● What is needed: Exactly the lines below from the one with "ATOM 9 N N ." up to and including the one with "ATOM 43 O O" make up the answer, with nothing else added.

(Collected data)
========
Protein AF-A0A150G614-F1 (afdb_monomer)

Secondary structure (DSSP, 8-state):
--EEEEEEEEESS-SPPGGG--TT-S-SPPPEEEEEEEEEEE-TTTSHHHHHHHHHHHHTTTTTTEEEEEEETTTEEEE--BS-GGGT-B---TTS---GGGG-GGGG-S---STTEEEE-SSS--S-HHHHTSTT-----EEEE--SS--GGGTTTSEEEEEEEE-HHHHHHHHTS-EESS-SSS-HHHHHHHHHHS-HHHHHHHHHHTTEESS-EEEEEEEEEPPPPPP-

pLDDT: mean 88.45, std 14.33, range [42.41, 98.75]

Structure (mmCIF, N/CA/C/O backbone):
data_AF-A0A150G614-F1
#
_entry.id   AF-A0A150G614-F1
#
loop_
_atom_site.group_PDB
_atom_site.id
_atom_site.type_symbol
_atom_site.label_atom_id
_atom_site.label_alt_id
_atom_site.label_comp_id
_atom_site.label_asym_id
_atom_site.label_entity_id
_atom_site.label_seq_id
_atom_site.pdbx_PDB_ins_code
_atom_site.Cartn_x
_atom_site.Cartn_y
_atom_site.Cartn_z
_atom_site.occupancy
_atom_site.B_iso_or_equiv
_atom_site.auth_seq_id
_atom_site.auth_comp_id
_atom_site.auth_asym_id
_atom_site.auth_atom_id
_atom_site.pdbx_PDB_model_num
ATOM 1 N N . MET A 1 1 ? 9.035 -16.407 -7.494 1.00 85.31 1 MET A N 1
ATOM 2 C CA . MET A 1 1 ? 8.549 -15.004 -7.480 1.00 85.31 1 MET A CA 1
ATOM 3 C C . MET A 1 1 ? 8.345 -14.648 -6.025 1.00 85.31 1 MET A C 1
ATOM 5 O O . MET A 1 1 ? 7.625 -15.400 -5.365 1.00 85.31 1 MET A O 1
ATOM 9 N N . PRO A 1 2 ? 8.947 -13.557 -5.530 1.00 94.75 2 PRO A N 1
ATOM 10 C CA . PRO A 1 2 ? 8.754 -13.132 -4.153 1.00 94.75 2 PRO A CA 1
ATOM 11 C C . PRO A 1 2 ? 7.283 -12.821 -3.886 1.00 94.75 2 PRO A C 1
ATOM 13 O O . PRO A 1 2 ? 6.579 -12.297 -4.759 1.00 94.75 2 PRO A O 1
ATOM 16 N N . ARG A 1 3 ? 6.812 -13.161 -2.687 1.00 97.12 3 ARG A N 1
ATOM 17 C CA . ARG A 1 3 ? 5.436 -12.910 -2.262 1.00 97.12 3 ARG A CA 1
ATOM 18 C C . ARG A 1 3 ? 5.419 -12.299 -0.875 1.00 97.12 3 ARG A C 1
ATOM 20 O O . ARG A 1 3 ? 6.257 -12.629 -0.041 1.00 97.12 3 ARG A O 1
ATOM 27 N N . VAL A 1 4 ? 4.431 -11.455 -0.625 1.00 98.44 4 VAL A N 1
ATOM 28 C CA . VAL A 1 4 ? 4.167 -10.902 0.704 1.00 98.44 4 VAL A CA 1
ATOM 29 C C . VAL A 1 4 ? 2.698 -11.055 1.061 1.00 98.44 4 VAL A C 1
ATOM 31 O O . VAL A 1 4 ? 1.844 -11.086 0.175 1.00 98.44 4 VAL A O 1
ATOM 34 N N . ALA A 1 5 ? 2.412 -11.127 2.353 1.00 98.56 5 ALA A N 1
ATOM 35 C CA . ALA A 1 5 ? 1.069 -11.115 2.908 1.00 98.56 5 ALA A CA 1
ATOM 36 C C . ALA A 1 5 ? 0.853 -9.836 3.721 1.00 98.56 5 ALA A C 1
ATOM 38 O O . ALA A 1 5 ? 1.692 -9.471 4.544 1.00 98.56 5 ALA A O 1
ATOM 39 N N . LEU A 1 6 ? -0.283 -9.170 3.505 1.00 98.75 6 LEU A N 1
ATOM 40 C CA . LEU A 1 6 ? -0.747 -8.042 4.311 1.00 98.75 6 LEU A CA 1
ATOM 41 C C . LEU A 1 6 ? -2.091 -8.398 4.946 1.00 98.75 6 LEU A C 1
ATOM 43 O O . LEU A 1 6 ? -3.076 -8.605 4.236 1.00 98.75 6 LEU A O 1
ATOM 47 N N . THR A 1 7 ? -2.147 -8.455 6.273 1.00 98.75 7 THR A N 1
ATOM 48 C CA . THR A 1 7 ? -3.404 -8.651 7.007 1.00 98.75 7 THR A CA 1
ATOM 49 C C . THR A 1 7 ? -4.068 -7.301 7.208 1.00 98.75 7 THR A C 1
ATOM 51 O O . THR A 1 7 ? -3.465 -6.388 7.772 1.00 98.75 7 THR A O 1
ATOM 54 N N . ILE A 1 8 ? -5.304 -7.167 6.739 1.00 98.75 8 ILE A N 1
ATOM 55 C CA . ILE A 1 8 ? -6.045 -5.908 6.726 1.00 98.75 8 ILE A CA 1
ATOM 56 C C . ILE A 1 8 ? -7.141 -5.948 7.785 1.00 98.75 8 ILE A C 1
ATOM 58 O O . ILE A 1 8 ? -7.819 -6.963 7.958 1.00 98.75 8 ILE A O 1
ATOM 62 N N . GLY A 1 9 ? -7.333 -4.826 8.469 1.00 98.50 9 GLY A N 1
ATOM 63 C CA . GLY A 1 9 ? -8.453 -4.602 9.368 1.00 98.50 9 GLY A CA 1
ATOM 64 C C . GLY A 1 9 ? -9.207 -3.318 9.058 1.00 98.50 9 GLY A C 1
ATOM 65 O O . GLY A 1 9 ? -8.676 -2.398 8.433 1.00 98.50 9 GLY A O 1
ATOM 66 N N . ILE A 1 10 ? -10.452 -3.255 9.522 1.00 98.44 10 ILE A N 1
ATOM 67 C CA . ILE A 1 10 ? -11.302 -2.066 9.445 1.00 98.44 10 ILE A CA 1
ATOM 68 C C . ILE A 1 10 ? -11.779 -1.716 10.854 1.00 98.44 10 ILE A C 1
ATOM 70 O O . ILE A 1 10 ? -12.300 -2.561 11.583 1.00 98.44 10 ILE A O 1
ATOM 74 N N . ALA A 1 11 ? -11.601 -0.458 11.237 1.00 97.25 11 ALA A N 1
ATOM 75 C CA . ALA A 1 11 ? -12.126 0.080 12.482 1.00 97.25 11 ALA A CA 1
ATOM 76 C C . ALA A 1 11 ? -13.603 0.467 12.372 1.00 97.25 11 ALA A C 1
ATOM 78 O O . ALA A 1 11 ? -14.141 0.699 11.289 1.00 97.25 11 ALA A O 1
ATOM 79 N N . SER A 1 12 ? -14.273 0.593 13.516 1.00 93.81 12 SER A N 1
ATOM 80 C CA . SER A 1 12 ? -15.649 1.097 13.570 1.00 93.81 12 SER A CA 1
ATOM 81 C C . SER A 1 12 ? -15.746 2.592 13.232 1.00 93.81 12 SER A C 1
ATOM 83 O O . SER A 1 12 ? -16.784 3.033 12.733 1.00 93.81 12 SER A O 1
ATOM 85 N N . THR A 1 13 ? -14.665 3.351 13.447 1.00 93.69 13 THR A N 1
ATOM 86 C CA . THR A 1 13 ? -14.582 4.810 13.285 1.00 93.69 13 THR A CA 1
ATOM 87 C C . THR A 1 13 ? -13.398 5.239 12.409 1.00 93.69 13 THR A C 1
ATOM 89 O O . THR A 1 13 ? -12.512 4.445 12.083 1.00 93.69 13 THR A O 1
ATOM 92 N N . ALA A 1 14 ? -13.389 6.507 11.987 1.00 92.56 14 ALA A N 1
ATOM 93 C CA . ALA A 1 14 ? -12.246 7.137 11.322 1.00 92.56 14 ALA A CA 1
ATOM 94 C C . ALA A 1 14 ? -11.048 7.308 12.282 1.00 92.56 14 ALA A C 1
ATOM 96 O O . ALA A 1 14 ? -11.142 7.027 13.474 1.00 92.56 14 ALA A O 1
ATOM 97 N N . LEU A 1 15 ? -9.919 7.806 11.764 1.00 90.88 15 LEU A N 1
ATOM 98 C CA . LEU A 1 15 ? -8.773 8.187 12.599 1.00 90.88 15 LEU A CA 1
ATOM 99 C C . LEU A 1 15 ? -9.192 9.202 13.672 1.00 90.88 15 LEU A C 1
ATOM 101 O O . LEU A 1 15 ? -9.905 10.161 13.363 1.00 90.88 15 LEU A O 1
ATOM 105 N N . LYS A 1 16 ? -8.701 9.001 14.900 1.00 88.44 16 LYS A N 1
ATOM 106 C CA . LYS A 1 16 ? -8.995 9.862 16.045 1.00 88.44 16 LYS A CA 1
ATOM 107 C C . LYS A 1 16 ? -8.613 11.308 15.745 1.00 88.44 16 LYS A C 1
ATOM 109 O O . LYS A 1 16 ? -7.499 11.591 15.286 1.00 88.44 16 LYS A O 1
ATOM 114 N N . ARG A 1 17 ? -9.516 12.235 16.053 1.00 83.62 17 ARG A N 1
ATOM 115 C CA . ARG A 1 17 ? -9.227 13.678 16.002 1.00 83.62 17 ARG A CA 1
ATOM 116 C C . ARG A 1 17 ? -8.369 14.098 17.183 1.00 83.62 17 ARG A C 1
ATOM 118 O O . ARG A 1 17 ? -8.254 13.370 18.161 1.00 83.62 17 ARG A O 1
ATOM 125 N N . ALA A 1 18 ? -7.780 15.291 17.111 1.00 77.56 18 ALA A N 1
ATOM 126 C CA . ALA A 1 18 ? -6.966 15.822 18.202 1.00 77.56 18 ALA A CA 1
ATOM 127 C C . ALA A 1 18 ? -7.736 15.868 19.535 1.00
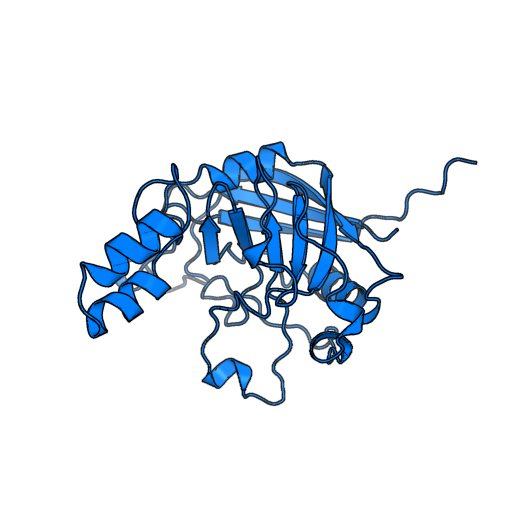 77.56 18 ALA A C 1
ATOM 129 O O . ALA A 1 18 ? -7.163 15.517 20.561 1.00 77.56 18 ALA A O 1
ATOM 130 N N . GLU A 1 19 ? -9.028 16.218 19.498 1.00 80.50 19 GLU A N 1
ATOM 131 C CA . GLU A 1 19 ? -9.901 16.279 20.681 1.00 80.50 19 GLU A CA 1
ATOM 132 C C . GLU A 1 19 ? -10.205 14.904 21.304 1.00 80.50 19 GLU A C 1
ATOM 134 O O . GLU A 1 19 ? -10.498 14.814 22.491 1.00 80.50 19 GLU A O 1
ATOM 139 N N . GLU A 1 20 ? -10.131 13.826 20.520 1.00 80.75 20 GLU A N 1
ATOM 140 C CA . GLU A 1 20 ? -10.450 12.455 20.951 1.00 80.75 20 GLU A CA 1
ATOM 141 C C . GLU A 1 20 ? -9.231 11.734 21.549 1.00 80.75 20 GLU A C 1
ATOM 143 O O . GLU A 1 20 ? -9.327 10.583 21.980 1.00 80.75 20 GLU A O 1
========
● Solution to this task:
ATOM 9 N N . PRO A 1 2 ? 8.947 -13.557 -5.530 1.00 94.75 2 PRO A N 1
ATOM 10 C CA . PRO A 1 2 ? 8.754 -13.132 -4.153 1.00 94.75 2 PRO A CA 1
ATOM 11 C C . PRO A 1 2 ? 7.283 -12.821 -3.886 1.00 94.75 2 PRO A C 1
ATOM 13 O O . PRO A 1 2 ? 6.579 -12.297 -4.759 1.00 94.75 2 PRO A O 1
ATOM 16 N N . ARG A 1 3 ? 6.812 -13.161 -2.687 1.00 97.12 3 ARG A N 1
ATOM 17 C CA . ARG A 1 3 ? 5.436 -12.910 -2.262 1.00 97.12 3 ARG A CA 1
ATOM 18 C C . ARG A 1 3 ? 5.419 -12.299 -0.875 1.00 97.12 3 ARG A C 1
ATOM 20 O O . ARG A 1 3 ? 6.257 -12.629 -0.041 1.00 97.12 3 ARG A O 1
ATOM 27 N N . VAL A 1 4 ? 4.431 -11.455 -0.625 1.00 98.44 4 VAL A N 1
ATOM 28 C CA . VAL A 1 4 ? 4.167 -10.902 0.704 1.00 98.44 4 VAL A CA 1
ATOM 29 C C . VAL A 1 4 ? 2.698 -11.055 1.061 1.00 98.44 4 VAL A C 1
ATOM 31 O O . VAL A 1 4 ? 1.844 -11.086 0.175 1.00 98.44 4 VAL A O 1
ATOM 34 N N . ALA A 1 5 ? 2.412 -11.127 2.353 1.00 98.56 5 ALA A N 1
ATOM 35 C CA . ALA A 1 5 ? 1.069 -11.115 2.908 1.00 98.56 5 ALA A CA 1
ATOM 36 C C . ALA A 1 5 ? 0.853 -9.836 3.721 1.00 98.56 5 ALA A C 1
ATOM 38 O O . ALA A 1 5 ? 1.692 -9.471 4.544 1.00 98.56 5 ALA A O 1
ATOM 39 N N . LEU A 1 6 ? -0.283 -9.170 3.505 1.00 98.75 6 LEU A N 1
ATOM 40 C CA . LEU A 1 6 ? -0.747 -8.042 4.311 1.00 98.75 6 LEU A CA 1
ATOM 41 C C . LEU A 1 6 ? -2.091 -8.398 4.946 1.00 98.75 6 LEU A C 1
ATOM 43 O O . LEU A 1 6 ? -3.076 -8.605 4.236 1.00 98.75 6 LEU A O 1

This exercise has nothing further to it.